“Without words, without writing and without books there would be no history, there could be no concept of humanity.”
Matchbook Book Club presents:
The July Edition
Theme: How Far We've Come
What a glorious weekend we've had! With sunnier days and warmer nights, I hope everyone has been enjoying themselves!
This month's pick will look at reads that will further deepen view of the human condition, whether it's about self-discovery, injustice overcome, or being inspired by the unexpected.
Thank you to all who have voted for this month's selections! It was safe to say that it was an overwhelming yes for Harper Lee's "Go Set A Watchman", the much anticipated runner-up to the classic, "To Kill A Mockingbird".

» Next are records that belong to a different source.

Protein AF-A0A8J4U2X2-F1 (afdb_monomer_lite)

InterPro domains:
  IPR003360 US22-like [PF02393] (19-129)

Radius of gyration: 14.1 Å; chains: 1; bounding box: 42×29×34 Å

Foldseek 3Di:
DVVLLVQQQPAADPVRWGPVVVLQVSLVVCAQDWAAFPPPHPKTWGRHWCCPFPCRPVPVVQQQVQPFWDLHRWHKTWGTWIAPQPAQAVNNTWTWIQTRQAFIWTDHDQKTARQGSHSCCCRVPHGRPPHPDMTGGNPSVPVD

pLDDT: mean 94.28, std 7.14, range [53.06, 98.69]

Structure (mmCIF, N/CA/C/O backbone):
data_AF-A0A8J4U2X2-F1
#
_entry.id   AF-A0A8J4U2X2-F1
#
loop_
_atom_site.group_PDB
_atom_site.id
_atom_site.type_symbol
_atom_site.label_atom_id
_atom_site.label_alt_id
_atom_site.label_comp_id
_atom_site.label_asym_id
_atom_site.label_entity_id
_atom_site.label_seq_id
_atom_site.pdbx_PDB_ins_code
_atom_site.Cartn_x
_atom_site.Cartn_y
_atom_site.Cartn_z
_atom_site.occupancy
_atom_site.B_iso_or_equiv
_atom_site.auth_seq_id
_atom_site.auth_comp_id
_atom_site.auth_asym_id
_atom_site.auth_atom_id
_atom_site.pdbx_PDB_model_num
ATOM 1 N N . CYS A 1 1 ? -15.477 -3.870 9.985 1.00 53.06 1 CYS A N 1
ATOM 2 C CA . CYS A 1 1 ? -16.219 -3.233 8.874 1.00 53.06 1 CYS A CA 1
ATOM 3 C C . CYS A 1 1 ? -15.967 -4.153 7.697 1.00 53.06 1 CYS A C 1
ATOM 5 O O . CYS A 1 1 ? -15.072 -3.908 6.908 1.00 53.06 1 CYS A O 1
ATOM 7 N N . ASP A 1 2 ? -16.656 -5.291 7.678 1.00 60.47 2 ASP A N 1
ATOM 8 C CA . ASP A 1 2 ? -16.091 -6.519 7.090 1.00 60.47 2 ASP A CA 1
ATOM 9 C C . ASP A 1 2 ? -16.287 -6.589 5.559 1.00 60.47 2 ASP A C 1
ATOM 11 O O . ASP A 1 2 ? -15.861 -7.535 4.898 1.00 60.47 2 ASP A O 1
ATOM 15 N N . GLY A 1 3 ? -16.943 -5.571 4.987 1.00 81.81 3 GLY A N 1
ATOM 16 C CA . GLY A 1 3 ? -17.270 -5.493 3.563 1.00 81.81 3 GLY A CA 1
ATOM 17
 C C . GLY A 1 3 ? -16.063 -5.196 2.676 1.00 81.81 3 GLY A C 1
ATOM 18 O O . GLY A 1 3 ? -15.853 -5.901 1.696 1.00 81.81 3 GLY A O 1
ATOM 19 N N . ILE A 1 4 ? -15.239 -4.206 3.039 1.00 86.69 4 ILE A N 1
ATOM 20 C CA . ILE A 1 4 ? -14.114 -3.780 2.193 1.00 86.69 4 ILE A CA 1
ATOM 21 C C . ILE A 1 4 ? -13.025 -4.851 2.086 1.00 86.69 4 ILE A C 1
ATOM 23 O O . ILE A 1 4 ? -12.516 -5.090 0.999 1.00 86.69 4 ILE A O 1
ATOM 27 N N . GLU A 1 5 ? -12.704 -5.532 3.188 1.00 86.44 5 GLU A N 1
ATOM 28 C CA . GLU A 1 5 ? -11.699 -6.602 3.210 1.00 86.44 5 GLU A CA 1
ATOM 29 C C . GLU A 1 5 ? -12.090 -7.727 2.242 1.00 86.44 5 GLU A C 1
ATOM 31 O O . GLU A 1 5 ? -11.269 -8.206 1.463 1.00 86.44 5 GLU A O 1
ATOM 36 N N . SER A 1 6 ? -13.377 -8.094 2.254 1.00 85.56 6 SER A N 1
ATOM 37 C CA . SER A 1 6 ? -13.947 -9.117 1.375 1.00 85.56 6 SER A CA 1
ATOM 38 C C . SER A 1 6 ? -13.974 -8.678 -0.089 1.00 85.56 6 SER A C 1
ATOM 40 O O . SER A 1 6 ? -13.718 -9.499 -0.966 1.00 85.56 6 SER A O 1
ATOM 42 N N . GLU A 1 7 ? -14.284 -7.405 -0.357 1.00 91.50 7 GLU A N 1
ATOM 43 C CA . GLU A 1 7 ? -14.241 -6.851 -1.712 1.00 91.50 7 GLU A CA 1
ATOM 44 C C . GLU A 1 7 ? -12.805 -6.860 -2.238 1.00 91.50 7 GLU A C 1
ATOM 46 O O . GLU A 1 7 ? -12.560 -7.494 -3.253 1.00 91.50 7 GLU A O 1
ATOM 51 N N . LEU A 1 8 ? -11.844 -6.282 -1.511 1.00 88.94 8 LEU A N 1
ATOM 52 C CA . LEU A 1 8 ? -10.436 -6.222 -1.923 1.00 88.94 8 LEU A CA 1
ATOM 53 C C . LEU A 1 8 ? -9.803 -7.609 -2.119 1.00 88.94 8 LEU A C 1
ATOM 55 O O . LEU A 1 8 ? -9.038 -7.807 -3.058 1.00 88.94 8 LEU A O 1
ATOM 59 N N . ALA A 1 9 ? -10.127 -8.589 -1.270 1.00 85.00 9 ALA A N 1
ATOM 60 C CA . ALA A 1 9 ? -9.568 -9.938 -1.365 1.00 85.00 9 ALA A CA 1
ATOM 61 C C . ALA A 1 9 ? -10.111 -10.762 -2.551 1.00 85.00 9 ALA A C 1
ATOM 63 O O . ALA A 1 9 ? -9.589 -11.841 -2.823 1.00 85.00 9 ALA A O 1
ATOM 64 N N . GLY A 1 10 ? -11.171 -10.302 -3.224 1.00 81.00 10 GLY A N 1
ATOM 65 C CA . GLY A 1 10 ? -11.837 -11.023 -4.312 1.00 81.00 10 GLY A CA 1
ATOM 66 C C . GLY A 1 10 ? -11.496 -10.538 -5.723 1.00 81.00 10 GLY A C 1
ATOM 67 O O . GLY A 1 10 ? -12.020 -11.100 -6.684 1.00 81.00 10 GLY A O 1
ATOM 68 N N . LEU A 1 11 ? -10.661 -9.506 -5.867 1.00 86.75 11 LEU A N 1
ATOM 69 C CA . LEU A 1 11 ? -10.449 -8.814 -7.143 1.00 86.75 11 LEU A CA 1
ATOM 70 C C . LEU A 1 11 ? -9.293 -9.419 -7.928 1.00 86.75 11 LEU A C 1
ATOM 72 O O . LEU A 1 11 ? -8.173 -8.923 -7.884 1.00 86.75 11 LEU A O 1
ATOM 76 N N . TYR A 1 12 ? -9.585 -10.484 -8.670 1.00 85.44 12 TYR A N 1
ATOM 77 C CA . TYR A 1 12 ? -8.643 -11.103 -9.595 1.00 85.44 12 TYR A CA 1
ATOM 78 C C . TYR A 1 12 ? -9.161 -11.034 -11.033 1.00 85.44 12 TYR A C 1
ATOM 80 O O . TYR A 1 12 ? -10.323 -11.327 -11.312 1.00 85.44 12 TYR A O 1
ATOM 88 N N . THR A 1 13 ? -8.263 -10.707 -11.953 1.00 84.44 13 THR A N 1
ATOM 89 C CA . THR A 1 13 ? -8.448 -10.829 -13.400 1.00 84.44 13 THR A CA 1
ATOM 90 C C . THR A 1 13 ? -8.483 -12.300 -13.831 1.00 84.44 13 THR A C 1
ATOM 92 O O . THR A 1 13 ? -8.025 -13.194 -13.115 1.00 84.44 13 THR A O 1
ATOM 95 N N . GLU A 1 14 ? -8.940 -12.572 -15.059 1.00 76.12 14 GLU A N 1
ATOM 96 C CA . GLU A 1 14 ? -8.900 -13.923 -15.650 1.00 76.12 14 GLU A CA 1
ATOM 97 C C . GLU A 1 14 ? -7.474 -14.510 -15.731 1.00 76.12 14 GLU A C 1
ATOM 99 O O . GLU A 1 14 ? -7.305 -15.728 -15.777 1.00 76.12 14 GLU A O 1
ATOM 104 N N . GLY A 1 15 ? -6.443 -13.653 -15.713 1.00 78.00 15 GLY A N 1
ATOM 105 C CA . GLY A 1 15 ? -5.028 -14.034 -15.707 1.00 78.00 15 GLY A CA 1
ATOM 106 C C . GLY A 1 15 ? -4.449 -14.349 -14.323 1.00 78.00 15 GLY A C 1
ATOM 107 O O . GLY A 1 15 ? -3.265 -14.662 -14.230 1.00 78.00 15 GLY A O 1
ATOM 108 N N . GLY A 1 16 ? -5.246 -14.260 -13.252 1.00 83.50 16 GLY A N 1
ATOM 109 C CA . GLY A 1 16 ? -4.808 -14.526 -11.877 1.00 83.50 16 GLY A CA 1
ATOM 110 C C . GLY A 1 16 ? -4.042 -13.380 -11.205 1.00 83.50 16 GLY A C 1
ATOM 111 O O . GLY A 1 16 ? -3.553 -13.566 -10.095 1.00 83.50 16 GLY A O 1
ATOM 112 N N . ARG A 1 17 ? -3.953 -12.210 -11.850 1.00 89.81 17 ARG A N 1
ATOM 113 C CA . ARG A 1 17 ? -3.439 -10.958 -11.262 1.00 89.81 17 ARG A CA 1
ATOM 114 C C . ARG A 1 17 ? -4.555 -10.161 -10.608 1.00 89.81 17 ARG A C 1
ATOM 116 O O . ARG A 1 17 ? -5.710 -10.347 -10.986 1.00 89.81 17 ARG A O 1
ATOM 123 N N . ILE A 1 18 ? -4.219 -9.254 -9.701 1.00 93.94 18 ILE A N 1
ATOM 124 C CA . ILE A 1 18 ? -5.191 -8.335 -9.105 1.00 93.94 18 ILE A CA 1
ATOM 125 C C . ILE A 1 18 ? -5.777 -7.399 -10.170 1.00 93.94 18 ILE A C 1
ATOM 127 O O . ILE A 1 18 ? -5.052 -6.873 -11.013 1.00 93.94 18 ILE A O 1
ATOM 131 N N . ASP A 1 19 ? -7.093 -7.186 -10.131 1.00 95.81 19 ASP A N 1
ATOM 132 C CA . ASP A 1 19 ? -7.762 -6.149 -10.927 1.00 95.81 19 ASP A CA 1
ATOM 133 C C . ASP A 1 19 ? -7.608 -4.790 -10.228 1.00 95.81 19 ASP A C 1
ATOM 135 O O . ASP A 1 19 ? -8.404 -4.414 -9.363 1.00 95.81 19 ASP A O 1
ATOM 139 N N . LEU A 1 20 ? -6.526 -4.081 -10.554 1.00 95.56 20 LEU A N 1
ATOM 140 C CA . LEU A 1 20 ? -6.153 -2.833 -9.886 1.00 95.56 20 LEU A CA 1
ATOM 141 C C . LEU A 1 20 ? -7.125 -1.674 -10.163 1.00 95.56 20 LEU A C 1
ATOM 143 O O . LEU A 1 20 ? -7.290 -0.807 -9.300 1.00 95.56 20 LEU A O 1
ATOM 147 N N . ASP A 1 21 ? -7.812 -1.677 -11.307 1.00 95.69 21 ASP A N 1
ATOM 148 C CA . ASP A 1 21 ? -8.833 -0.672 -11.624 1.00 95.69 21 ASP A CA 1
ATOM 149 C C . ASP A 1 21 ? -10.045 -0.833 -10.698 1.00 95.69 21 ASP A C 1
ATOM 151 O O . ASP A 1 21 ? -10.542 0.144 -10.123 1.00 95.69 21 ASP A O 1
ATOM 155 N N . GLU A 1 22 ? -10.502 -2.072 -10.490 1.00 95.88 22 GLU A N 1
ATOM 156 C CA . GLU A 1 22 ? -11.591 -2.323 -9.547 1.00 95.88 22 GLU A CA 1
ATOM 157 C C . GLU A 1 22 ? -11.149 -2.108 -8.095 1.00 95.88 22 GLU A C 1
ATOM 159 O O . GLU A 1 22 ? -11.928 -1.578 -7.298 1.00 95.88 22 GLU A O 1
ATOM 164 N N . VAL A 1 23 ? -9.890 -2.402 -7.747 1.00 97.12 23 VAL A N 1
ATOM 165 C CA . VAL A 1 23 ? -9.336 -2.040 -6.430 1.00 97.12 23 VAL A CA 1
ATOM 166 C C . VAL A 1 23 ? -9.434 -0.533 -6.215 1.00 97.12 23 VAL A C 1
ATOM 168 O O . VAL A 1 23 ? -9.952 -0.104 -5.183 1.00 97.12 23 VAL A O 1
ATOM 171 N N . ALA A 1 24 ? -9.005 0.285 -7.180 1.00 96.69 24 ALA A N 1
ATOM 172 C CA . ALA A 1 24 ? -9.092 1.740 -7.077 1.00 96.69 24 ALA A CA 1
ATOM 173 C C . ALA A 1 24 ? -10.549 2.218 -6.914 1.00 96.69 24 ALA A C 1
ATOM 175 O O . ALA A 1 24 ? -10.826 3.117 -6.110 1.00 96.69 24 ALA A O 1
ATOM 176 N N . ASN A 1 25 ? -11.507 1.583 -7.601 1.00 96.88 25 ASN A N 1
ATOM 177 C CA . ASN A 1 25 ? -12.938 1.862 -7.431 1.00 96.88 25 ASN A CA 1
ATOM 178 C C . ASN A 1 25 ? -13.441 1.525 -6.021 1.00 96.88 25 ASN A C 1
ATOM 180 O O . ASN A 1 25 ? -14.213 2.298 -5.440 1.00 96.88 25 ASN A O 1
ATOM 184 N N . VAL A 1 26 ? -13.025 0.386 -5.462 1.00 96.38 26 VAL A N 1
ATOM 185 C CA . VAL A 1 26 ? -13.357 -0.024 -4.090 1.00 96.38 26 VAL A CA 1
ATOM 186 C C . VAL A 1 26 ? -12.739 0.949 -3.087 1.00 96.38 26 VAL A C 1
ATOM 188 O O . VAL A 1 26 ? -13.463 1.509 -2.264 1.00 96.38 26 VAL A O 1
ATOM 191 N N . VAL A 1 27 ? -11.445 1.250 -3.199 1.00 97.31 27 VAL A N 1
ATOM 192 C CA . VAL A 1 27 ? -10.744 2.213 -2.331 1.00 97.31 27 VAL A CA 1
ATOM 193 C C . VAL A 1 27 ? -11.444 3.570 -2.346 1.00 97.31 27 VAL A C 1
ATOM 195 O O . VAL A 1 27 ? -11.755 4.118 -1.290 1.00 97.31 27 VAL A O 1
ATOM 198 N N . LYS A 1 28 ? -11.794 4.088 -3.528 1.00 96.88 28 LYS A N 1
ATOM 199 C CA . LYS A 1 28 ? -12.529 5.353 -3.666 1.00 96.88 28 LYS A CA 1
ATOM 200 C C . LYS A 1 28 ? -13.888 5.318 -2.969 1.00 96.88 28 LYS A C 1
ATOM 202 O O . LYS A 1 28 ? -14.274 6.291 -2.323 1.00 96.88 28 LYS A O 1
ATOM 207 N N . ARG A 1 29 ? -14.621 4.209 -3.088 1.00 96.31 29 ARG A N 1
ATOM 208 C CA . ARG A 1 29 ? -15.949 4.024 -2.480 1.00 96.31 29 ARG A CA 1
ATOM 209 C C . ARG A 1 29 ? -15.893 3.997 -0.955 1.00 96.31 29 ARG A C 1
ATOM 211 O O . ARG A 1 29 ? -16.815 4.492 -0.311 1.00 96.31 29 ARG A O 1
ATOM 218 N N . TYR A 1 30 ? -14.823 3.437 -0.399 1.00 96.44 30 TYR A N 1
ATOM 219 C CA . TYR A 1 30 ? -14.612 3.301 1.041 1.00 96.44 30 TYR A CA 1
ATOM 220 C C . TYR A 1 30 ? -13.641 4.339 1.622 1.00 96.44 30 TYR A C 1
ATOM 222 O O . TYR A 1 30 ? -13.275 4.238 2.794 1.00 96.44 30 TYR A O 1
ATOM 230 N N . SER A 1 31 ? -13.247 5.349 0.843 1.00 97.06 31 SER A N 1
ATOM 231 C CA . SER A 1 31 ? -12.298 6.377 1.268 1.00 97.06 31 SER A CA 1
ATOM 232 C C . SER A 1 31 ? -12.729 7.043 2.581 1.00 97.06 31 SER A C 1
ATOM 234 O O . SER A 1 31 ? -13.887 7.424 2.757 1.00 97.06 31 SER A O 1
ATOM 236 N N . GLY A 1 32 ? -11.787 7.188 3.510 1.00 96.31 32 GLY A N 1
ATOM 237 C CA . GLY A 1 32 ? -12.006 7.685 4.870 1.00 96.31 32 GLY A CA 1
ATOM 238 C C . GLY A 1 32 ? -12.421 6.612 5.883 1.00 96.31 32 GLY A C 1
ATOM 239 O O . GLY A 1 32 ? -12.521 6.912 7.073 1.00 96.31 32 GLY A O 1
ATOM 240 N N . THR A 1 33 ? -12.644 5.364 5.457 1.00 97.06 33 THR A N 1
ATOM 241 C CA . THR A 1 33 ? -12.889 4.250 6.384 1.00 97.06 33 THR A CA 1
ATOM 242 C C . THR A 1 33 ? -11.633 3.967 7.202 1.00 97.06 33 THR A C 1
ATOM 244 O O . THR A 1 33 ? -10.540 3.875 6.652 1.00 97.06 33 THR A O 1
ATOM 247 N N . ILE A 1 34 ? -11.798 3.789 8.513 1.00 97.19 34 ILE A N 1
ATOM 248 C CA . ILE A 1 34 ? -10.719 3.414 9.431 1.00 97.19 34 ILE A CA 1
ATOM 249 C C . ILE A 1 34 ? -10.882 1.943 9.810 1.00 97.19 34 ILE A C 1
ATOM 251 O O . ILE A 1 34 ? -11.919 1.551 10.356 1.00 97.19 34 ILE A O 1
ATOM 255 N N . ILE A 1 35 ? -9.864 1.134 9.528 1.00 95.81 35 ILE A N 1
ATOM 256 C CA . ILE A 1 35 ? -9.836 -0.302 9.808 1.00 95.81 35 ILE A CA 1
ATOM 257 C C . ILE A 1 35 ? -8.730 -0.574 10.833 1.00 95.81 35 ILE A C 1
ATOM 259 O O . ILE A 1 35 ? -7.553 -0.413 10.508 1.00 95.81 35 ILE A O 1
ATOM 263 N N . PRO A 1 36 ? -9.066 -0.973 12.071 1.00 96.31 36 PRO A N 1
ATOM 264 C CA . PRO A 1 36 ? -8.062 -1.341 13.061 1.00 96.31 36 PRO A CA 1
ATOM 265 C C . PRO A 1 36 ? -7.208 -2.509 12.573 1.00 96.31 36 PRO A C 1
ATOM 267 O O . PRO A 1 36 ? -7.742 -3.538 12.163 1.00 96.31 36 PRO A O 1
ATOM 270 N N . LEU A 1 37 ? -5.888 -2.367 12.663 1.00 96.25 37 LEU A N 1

"Go Set a Watchman" will debut on July 14th, and as a result, our upcoming meeting will be pushed a little later: regardless, for the ambitious readers among us- there's room for opportunity to read the first book as a refresher, or better yet, watch the film (who doesn't love Gregory Peck, my ultimate dream man?!)
I think it's safe to say that this book will definitely lead a hearty round of discussions for our next meeting! I can't wait to hear what you have to say!
In the meantime, enjoy the sunshine and stay bookish!
“I wanted you to see what real courage is, instead of getting the idea that courage is a man with a gun in his hand. It's when you know you're licked before you begin, but you begin anyway and see it through no matter what.” - Harper Lee, To Kill a Mockingbird
Summary:Originally written in the mid-1950s, Go Set a Watchman was the novel Harper Lee first submitted to her publishers before To Kill a Mockingbird. Assumed to have been lost, the manuscript was discovered in late 2014.
Go Set a Watchman features many of the characters from To Kill a Mockingbird some twenty years later. Returning home to Maycomb to visit her father, Jean Louise Finch—Scout—struggles with issues both personal and political, involving Atticus, society, and the small Alabama town that shaped her.
Exploring how the characters from To Kill a Mockingbird are adjusting to the turbulent events transforming mid-1950s America, Go Set a Watchman casts a fascinating new light on Harper Lee’s enduring classic. Moving, funny and compelling, it stands as a magnificent novel in its own right. Happy reading!
In light of the Pan Am Games, we figured it would be best to meet more uptown this month.
Location is to be announced- however due to the nature of the book's late release into the month, there is only one day we can call the meeting (the following weekend is a long weekend) here is aDoodle to vote for the times!
Bookish love: a personal library shot from a beautiful home in Dallas. Beauty!